Los Angeles Times critic Annlee Ellingson describes the movie as a "warts-and-all" depiction of youth golfers that is similar to the 2002 documentary film Spellbound about the 1999 Scripps National Spelling Bee. Nicolas Rapold of The New York Times also notes that the movie was probably modeled after Spellbound and raved about the movie's uninhibited cuteness. Rapold compared the introductions to reality shows but notes that some of the subjects such as Kournikova and his mother are more fleshed out than others.
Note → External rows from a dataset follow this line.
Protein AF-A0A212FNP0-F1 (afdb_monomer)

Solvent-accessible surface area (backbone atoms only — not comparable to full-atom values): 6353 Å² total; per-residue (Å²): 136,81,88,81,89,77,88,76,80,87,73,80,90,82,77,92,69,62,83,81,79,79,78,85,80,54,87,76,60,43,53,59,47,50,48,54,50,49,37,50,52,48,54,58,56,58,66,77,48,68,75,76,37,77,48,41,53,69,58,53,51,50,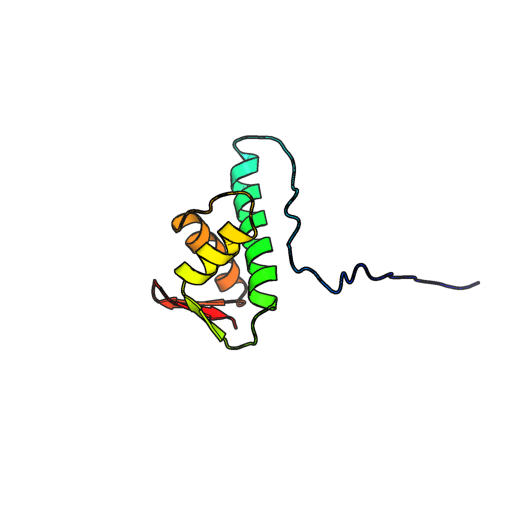50,48,42,69,58,38,99,55,87,74,52,70,69,60,50,54,55,34,49,48,57,36,32,77,70,58,45,30,43,80,76,48,101,54,32,33,31,40,86

Structure (mmCIF, N/CA/C/O backbone):
data_AF-A0A212FNP0-F1
#
_entry.id   AF-A0A212FNP0-F1
#
loop_
_atom_site.group_PDB
_atom_site.id
_atom_site.type_symbol
_atom_site.label_atom_id
_atom_site.label_alt_id
_atom_site.label_comp_id
_atom_site.label_asym_id
_atom_site.label_entity_id
_atom_site.label_seq_id
_atom_site.pdbx_PDB_ins_code
_atom_site.Cartn_x
_atom_site.Cartn_y
_atom_site.Cartn_z
_atom_site.occupancy
_atom_site.B_iso_or_equiv
_atom_site.auth_seq_id
_atom_site.auth_comp_id
_atom_site.auth_asym_id
_atom_site.auth_atom_id
_atom_site.pdbx_PDB_model_num
ATOM 1 N N . LEU A 1 1 ? 20.128 -42.184 5.994 1.00 40.47 1 LEU A N 1
ATOM 2 C CA . LEU A 1 1 ? 20.483 -41.441 7.227 1.00 40.47 1 LEU A CA 1
ATOM 3 C C . LEU A 1 1 ? 20.395 -39.952 6.892 1.00 40.47 1 LEU A C 1
ATOM 5 O O . LEU A 1 1 ? 21.123 -39.526 6.015 1.00 40.47 1 LEU A O 1
ATOM 9 N N . HIS A 1 2 ? 19.243 -39.329 7.167 1.00 44.53 2 HIS A N 1
ATOM 10 C CA . HIS A 1 2 ? 18.943 -38.471 8.338 1.00 44.53 2 HIS A CA 1
ATOM 11 C C . HIS A 1 2 ? 19.486 -37.043 8.132 1.00 44.53 2 HIS A C 1
ATOM 13 O O . HIS A 1 2 ? 20.694 -36.881 8.093 1.00 44.53 2 HIS A O 1
ATOM 19 N N . ARG A 1 3 ? 18.589 -36.097 7.782 1.00 52.75 3 ARG A N 1
ATOM 20 C CA . ARG A 1 3 ? 18.208 -34.901 8.583 1.00 52.75 3 ARG A CA 1
ATOM 21 C C . ARG A 1 3 ? 19.367 -33.875 8.610 1.00 52.75 3 ARG A C 1
ATOM 23 O O . ARG A 1 3 ? 20.487 -34.228 8.904 1.00 52.75 3 ARG A O 1
ATOM 30 N N . GLU A 1 4 ? 19.195 -32.606 8.258 1.00 49.75 4 GLU A N 1
ATOM 31 C CA . GLU A 1 4 ? 18.338 -31.658 8.965 1.00 49.75 4 GLU A CA 1
ATOM 32 C C . GLU A 1 4 ? 18.057 -30.400 8.132 1.00 49.75 4 GLU A C 1
ATOM 34 O O . GLU A 1 4 ? 18.891 -29.899 7.380 1.00 49.75 4 GLU A O 1
ATOM 39 N N . ALA A 1 5 ? 16.843 -29.890 8.322 1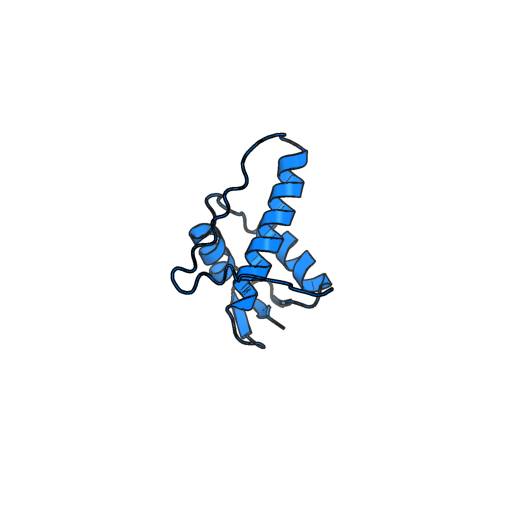.00 55.88 5 ALA A N 1
ATOM 40 C CA . ALA A 1 5 ? 16.442 -28.542 7.984 1.00 55.88 5 ALA A CA 1
ATOM 41 C C . ALA A 1 5 ? 17.124 -27.544 8.921 1.00 55.88 5 ALA A C 1
ATOM 43 O O . ALA A 1 5 ? 17.047 -27.723 10.132 1.00 55.88 5 ALA A O 1
ATOM 44 N N . LEU A 1 6 ? 17.643 -26.438 8.390 1.00 45.47 6 LEU A N 1
ATOM 45 C CA . LEU A 1 6 ? 17.812 -25.215 9.170 1.00 45.47 6 LEU A CA 1
ATOM 46 C C . LEU A 1 6 ? 17.332 -24.015 8.354 1.00 45.47 6 LEU A C 1
ATOM 48 O O . LEU A 1 6 ? 18.076 -23.335 7.656 1.00 45.47 6 LEU A O 1
ATOM 52 N N . LYS A 1 7 ? 16.024 -23.769 8.497 1.00 54.66 7 LYS A N 1
ATOM 53 C CA . LYS A 1 7 ? 15.461 -22.419 8.511 1.00 54.66 7 LYS A CA 1
ATOM 54 C C . LYS A 1 7 ? 16.231 -21.614 9.565 1.00 54.66 7 LYS A C 1
ATOM 56 O O . LYS A 1 7 ? 16.040 -21.841 10.755 1.00 54.66 7 LYS A O 1
ATOM 61 N N . GLN A 1 8 ? 17.061 -20.676 9.140 1.00 51.31 8 GLN A N 1
ATOM 62 C CA . GLN A 1 8 ? 17.518 -19.562 9.972 1.00 51.31 8 GLN A CA 1
ATOM 63 C C . GLN A 1 8 ? 16.990 -18.306 9.277 1.00 51.31 8 GLN A C 1
ATOM 65 O O . GLN A 1 8 ? 17.476 -17.903 8.231 1.00 51.31 8 GLN A O 1
ATOM 70 N N . SER A 1 9 ? 15.760 -17.907 9.598 1.00 53.66 9 SER A N 1
ATOM 71 C CA . SER A 1 9 ? 15.507 -16.847 10.580 1.00 53.66 9 SER A CA 1
ATOM 72 C C . SER A 1 9 ? 16.311 -15.585 10.270 1.00 53.66 9 SER A C 1
ATOM 74 O O . SER A 1 9 ? 17.179 -15.190 11.035 1.00 53.66 9 SER A O 1
ATOM 76 N N . ALA A 1 10 ? 15.981 -14.924 9.161 1.00 42.12 10 ALA A N 1
ATOM 77 C CA . ALA A 1 10 ? 16.203 -13.488 9.021 1.00 42.12 10 ALA A CA 1
ATOM 78 C C . ALA A 1 10 ? 15.019 -12.749 9.674 1.00 42.12 10 ALA A C 1
ATOM 80 O O . ALA A 1 10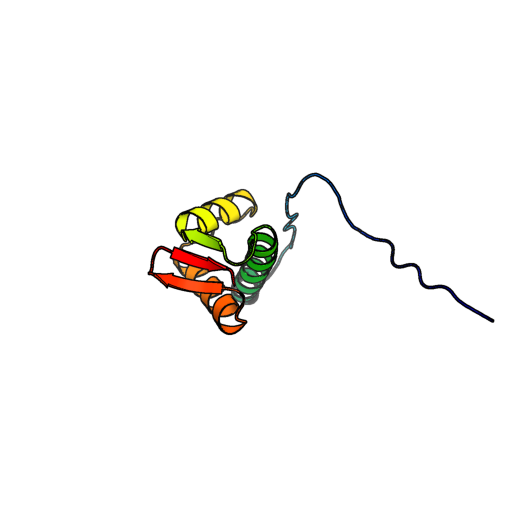 ? 14.240 -12.059 9.026 1.00 42.12 10 ALA A O 1
ATOM 81 N N . THR A 1 11 ? 14.810 -13.002 10.965 1.00 44.81 11 THR A N 1
ATOM 82 C CA . THR A 1 11 ? 14.050 -12.103 11.833 1.00 44.81 11 THR A CA 1
ATOM 83 C C . THR A 1 11 ? 15.027 -11.037 12.282 1.00 44.81 11 THR A C 1
ATOM 85 O O . THR A 1 11 ? 15.785 -11.258 13.225 1.00 44.81 11 THR A O 1
ATOM 88 N N . ASP A 1 12 ? 15.038 -9.920 11.569 1.00 46.62 12 ASP A N 1
ATOM 89 C CA . ASP A 1 12 ? 15.730 -8.714 12.002 1.00 46.62 12 ASP A CA 1
ATOM 90 C C . ASP A 1 12 ? 14.879 -8.043 13.107 1.00 46.62 12 ASP A C 1
ATOM 92 O O . ASP A 1 12 ? 13.730 -7.683 12.825 1.00 46.62 12 ASP A O 1
ATOM 96 N N . PRO A 1 13 ? 15.328 -7.947 14.381 1.00 54.44 13 PRO A N 1
ATOM 97 C CA . PRO A 1 13 ? 14.433 -7.576 15.482 1.00 54.44 13 PRO A CA 1
ATOM 98 C C . PRO A 1 13 ? 14.314 -6.074 15.765 1.00 54.44 13 PRO A C 1
ATOM 100 O O . PRO A 1 13 ? 13.512 -5.700 16.615 1.00 54.44 13 PRO A O 1
ATOM 103 N N . ALA A 1 14 ? 15.090 -5.185 15.144 1.00 51.31 14 ALA A N 1
ATOM 104 C CA . ALA A 1 14 ? 15.104 -3.790 15.586 1.00 51.31 14 ALA A CA 1
ATOM 105 C C . ALA A 1 14 ? 15.639 -2.843 14.512 1.00 51.31 14 ALA A C 1
ATOM 107 O O . ALA A 1 14 ? 16.828 -2.552 14.482 1.00 51.31 14 ALA A O 1
ATOM 108 N N . SER A 1 15 ? 14.757 -2.334 13.649 1.00 46.56 15 SER A N 1
ATOM 109 C CA . SER A 1 15 ? 14.924 -1.008 13.016 1.00 46.56 15 SER A CA 1
ATOM 110 C C . SER A 1 15 ? 13.829 -0.654 12.008 1.00 46.56 15 SER A C 1
ATOM 112 O O . SER A 1 15 ? 13.732 0.520 11.662 1.00 46.56 15 SER A O 1
ATOM 114 N N . GLY A 1 16 ? 12.978 -1.599 11.581 1.00 45.12 16 GLY A N 1
ATOM 115 C CA . GLY A 1 16 ? 11.703 -1.322 10.895 1.00 45.12 16 GLY A CA 1
ATOM 116 C C . GLY A 1 16 ? 11.791 -0.470 9.621 1.00 45.12 16 GLY A C 1
ATOM 117 O O . GLY A 1 16 ? 10.772 0.025 9.149 1.00 45.12 16 GLY A O 1
ATOM 118 N N . ARG A 1 17 ? 12.990 -0.269 9.069 1.00 41.34 17 ARG A N 1
ATOM 119 C CA . ARG A 1 17 ? 13.189 0.390 7.784 1.00 41.34 17 ARG A CA 1
ATOM 120 C C . ARG A 1 17 ? 13.124 -0.698 6.731 1.00 41.34 17 ARG A C 1
ATOM 122 O O . ARG A 1 17 ? 13.971 -1.579 6.682 1.00 41.34 17 ARG A O 1
ATOM 129 N N . ILE A 1 18 ? 12.052 -0.676 5.953 1.00 50.31 18 ILE A N 1
ATOM 130 C CA . ILE A 1 18 ? 11.881 -1.572 4.818 1.00 50.31 18 ILE A CA 1
ATOM 131 C C . ILE A 1 18 ? 12.918 -1.133 3.778 1.00 50.31 18 ILE A C 1
ATOM 133 O O . ILE A 1 18 ? 12.752 -0.096 3.139 1.00 50.31 18 ILE A O 1
ATOM 137 N N . ASP A 1 19 ? 14.004 -1.888 3.633 1.00 43.88 19 ASP A N 1
ATOM 138 C CA . ASP A 1 19 ? 14.988 -1.685 2.569 1.00 43.88 19 ASP A CA 1
ATOM 139 C C . ASP A 1 19 ? 14.369 -2.061 1.213 1.00 43.88 19 ASP A C 1
ATOM 141 O O . ASP A 1 19 ? 14.533 -3.165 0.691 1.00 43.88 19 ASP A O 1
ATOM 145 N N . VAL A 1 20 ? 13.625 -1.123 0.621 1.00 50.28 20 VAL A N 1
ATOM 146 C CA . VAL A 1 20 ? 13.099 -1.222 -0.750 1.00 50.28 20 VAL A CA 1
ATOM 147 C C . VAL A 1 20 ? 14.204 -0.841 -1.739 1.00 50.28 20 VAL A C 1
ATOM 149 O O . VAL A 1 20 ? 14.112 0.133 -2.482 1.00 50.28 20 VAL A O 1
ATOM 152 N N . ALA A 1 21 ? 15.294 -1.604 -1.745 1.00 48.53 21 ALA A N 1
ATOM 153 C CA . ALA A 1 21 ? 16.326 -1.509 -2.770 1.00 48.53 21 ALA A CA 1
ATOM 154 C C . ALA A 1 21 ? 16.004 -2.480 -3.917 1.00 48.53 21 ALA A C 1
ATOM 156 O O . ALA A 1 21 ? 16.679 -3.491 -4.094 1.00 48.53 21 ALA A O 1
ATOM 157 N N . ILE A 1 22 ? 14.963 -2.198 -4.712 1.00 50.44 22 ILE A N 1
ATOM 158 C CA . ILE A 1 22 ? 14.782 -2.883 -6.003 1.00 50.44 22 ILE A CA 1
ATOM 159 C C . ILE A 1 22 ? 15.261 -1.964 -7.127 1.00 50.44 22 ILE A C 1
ATOM 161 O O . ILE A 1 22 ? 14.575 -1.061 -7.599 1.00 50.44 22 ILE A O 1
ATOM 165 N N . LEU A 1 23 ? 16.507 -2.231 -7.513 1.00 48.44 23 LEU A N 1
ATOM 166 C CA . LEU A 1 23 ? 17.243 -1.678 -8.640 1.00 48.44 23 LEU A CA 1
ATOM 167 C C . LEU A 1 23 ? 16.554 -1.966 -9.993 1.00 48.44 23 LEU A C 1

Golf Digest critic John Strege said that "The toxic mix of youth sports and overzealous parents threatened to hijack" the film but the subjects themselves were so entertaining that the movie was not a loss. Boston Globe critic Michael Whitmer says the results of Greenbaum's feature film debut were compelling although tinged with discomfort. USA Today critic Scott Bowles described the film as upbeat and noted that "...for astute viewers and golf fans, Short hits the green consistently and is, at times, a hole-in-one."